DATASET EXTRACT:
..........
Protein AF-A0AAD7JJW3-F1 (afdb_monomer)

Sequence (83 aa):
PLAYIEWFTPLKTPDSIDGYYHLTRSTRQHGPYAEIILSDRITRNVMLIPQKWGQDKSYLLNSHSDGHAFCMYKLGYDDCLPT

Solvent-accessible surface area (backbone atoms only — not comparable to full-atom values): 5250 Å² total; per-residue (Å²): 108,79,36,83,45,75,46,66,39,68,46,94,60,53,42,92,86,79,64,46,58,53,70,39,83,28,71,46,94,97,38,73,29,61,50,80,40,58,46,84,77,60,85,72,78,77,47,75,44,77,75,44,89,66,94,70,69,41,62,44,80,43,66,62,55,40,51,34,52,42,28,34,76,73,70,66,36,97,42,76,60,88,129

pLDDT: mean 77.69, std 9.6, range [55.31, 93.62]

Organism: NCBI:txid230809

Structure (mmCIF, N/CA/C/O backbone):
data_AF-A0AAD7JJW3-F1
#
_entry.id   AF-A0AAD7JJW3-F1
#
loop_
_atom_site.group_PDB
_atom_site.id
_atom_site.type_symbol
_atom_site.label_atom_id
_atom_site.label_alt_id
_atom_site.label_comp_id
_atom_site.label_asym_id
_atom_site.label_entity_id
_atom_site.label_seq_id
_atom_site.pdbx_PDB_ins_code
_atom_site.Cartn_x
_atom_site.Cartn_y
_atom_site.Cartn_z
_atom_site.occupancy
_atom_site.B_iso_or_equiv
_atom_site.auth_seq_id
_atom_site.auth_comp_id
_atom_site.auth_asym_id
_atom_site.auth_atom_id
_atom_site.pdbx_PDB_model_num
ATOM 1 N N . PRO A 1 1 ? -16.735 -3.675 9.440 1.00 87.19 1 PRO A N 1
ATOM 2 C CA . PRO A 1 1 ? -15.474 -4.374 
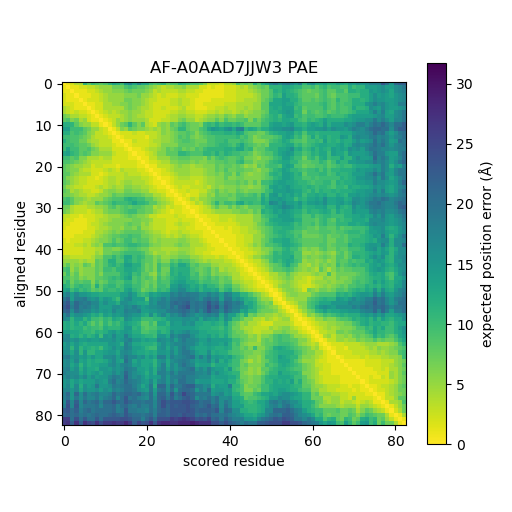9.796 1.00 87.19 1 PRO A CA 1
ATOM 3 C C . PRO A 1 1 ? -14.378 -3.358 10.125 1.00 87.19 1 PRO A C 1
ATOM 5 O O . PRO A 1 1 ? -14.412 -2.258 9.579 1.00 87.19 1 PRO A O 1
ATOM 8 N N . LEU A 1 2 ? -13.443 -3.705 11.013 1.00 93.06 2 LEU A N 1
ATOM 9 C CA . LEU A 1 2 ? -12.248 -2.899 11.277 1.00 93.06 2 LEU A CA 1
ATOM 10 C C . LEU A 1 2 ? -11.055 -3.514 10.547 1.00 93.06 2 LEU A C 1
ATOM 12 O O . LEU A 1 2 ? -10.938 -4.737 10.484 1.00 93.06 2 LEU A O 1
ATOM 16 N N . ALA A 1 3 ? -10.188 -2.666 10.006 1.00 90.94 3 ALA A N 1
ATOM 17 C CA . ALA A 1 3 ? -8.961 -3.057 9.330 1.00 90.94 3 ALA A CA 1
ATOM 18 C C . ALA A 1 3 ? -7.764 -2.386 10.008 1.00 90.94 3 ALA A C 1
ATOM 20 O O . ALA A 1 3 ? -7.785 -1.182 10.260 1.00 90.94 3 ALA A O 1
ATOM 21 N N . TYR A 1 4 ? -6.728 -3.172 10.291 1.00 92.25 4 TYR A N 1
ATOM 22 C CA . TYR A 1 4 ? -5.426 -2.669 10.717 1.00 92.25 4 TYR A CA 1
ATOM 23 C C . TYR A 1 4 ? -4.602 -2.315 9.479 1.00 92.25 4 TYR A C 1
ATOM 25 O O . TYR A 1 4 ? -4.447 -3.152 8.589 1.00 92.25 4 TYR A O 1
ATOM 33 N N . ILE A 1 5 ? -4.089 -1.089 9.420 1.00 89.19 5 ILE A N 1
ATOM 34 C CA . ILE A 1 5 ? -3.243 -0.611 8.325 1.00 89.19 5 ILE A CA 1
ATOM 35 C C . ILE A 1 5 ? -1.903 -0.111 8.865 1.00 89.19 5 ILE A C 1
ATOM 37 O O . ILE A 1 5 ? -1.865 0.614 9.856 1.00 89.19 5 ILE A O 1
ATOM 41 N N . GLU A 1 6 ? -0.809 -0.471 8.193 1.00 90.00 6 GLU A N 1
ATOM 42 C CA . GLU A 1 6 ? 0.515 0.123 8.407 1.00 90.00 6 GLU A CA 1
ATOM 43 C C . GLU A 1 6 ? 0.822 1.104 7.278 1.00 90.00 6 GLU A C 1
ATOM 45 O O . GLU A 1 6 ? 0.653 0.798 6.096 1.00 90.00 6 GLU A O 1
ATOM 50 N N . TRP A 1 7 ? 1.303 2.285 7.643 1.00 87.94 7 TRP A N 1
ATOM 51 C CA . TRP A 1 7 ? 1.720 3.299 6.695 1.00 87.94 7 TRP A CA 1
ATOM 52 C C . TRP A 1 7 ? 3.183 3.092 6.310 1.00 87.94 7 TRP A C 1
ATOM 54 O O . TRP A 1 7 ? 4.053 2.839 7.147 1.00 87.94 7 TRP A O 1
ATOM 64 N N . PHE A 1 8 ? 3.469 3.273 5.027 1.00 84.81 8 PHE A N 1
ATOM 65 C CA . PHE A 1 8 ? 4.820 3.232 4.489 1.00 84.81 8 PHE A CA 1
ATOM 66 C C . PHE A 1 8 ? 5.195 4.594 3.921 1.00 84.81 8 PHE A C 1
ATOM 68 O O . PHE A 1 8 ? 4.356 5.323 3.390 1.00 84.81 8 PHE A O 1
ATOM 75 N N . THR A 1 9 ? 6.473 4.932 4.032 1.00 81.81 9 THR A N 1
ATOM 76 C CA . THR A 1 9 ? 7.047 6.130 3.431 1.00 81.81 9 THR A CA 1
ATOM 77 C C . THR A 1 9 ? 7.863 5.707 2.213 1.00 81.81 9 THR A C 1
ATOM 79 O O . THR A 1 9 ? 8.763 4.871 2.357 1.00 81.81 9 THR A O 1
ATOM 82 N N . PRO A 1 10 ? 7.593 6.264 1.021 1.00 75.50 10 PRO A N 1
ATOM 83 C CA . PRO A 1 10 ? 8.442 6.020 -0.133 1.00 75.50 10 PRO A CA 1
ATOM 84 C C . PRO A 1 10 ? 9.832 6.607 0.112 1.00 75.50 10 PRO A C 1
ATOM 86 O O . PRO A 1 10 ? 9.966 7.739 0.593 1.00 75.50 10 PRO A O 1
ATOM 89 N N . LEU A 1 11 ? 10.873 5.846 -0.221 1.00 75.94 11 LEU A N 1
ATOM 90 C CA . 
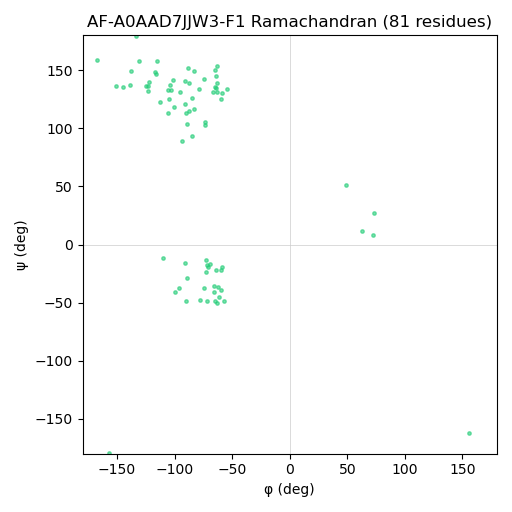LEU A 1 11 ? 12.223 6.387 -0.312 1.00 75.94 11 LEU A CA 1
ATOM 91 C C . LEU A 1 11 ? 12.276 7.438 -1.419 1.00 75.94 11 LEU A C 1
ATOM 93 O O . LEU A 1 11 ? 11.466 7.444 -2.337 1.00 75.94 11 LEU A O 1
ATOM 97 N N . LYS A 1 12 ? 13.208 8.384 -1.309 1.00 69.69 12 LYS A N 1
ATOM 98 C CA . LYS A 1 12 ? 13.264 9.528 -2.232 1.00 69.69 12 LYS A CA 1
ATOM 99 C C . LYS A 1 12 ? 13.763 9.151 -3.626 1.00 69.69 12 LYS A C 1
ATOM 101 O O . LYS A 1 12 ? 13.463 9.867 -4.575 1.00 69.69 12 LYS A O 1
ATOM 106 N N . THR A 1 13 ? 14.512 8.059 -3.732 1.00 79.25 13 THR A N 1
ATOM 107 C CA . THR A 1 13 ? 15.182 7.657 -4.966 1.00 79.25 13 THR A CA 1
ATOM 108 C C . THR A 1 13 ? 14.542 6.370 -5.479 1.00 79.25 13 THR A C 1
ATOM 110 O O . THR A 1 13 ? 14.511 5.398 -4.718 1.00 79.25 13 THR A O 1
ATOM 113 N N . PRO A 1 14 ? 14.012 6.357 -6.714 1.00 79.81 14 PRO A N 1
ATOM 114 C CA . PRO A 1 14 ? 13.595 5.118 -7.351 1.00 79.81 14 PRO A CA 1
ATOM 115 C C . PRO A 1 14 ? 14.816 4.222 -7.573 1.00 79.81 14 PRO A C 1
..........
HOW TO COMPLETE THIS TASK:
Using the entries above, give back exactly the line containing "ATOM 5 O O .", the line containing "ATOM 10 C C", and every line between them, and nothing else.

SOLUTION BELOW:
ATOM 5 O O . PRO A 1 1 ? -14.412 -2.258 9.579 1.00 87.19 1 PRO A O 1
ATOM 8 N N . LEU A 1 2 ? -13.443 -3.705 11.013 1.00 93.06 2 LEU A N 1
ATOM 9 C CA . LEU A 1 2 ? -12.248 -2.899 11.277 1.00 93.06 2 LEU A CA 1
ATOM 10 C C . LEU A 1 2 ? -11.055 -3.514 10.547 1.00 93.06 2 LEU A C 1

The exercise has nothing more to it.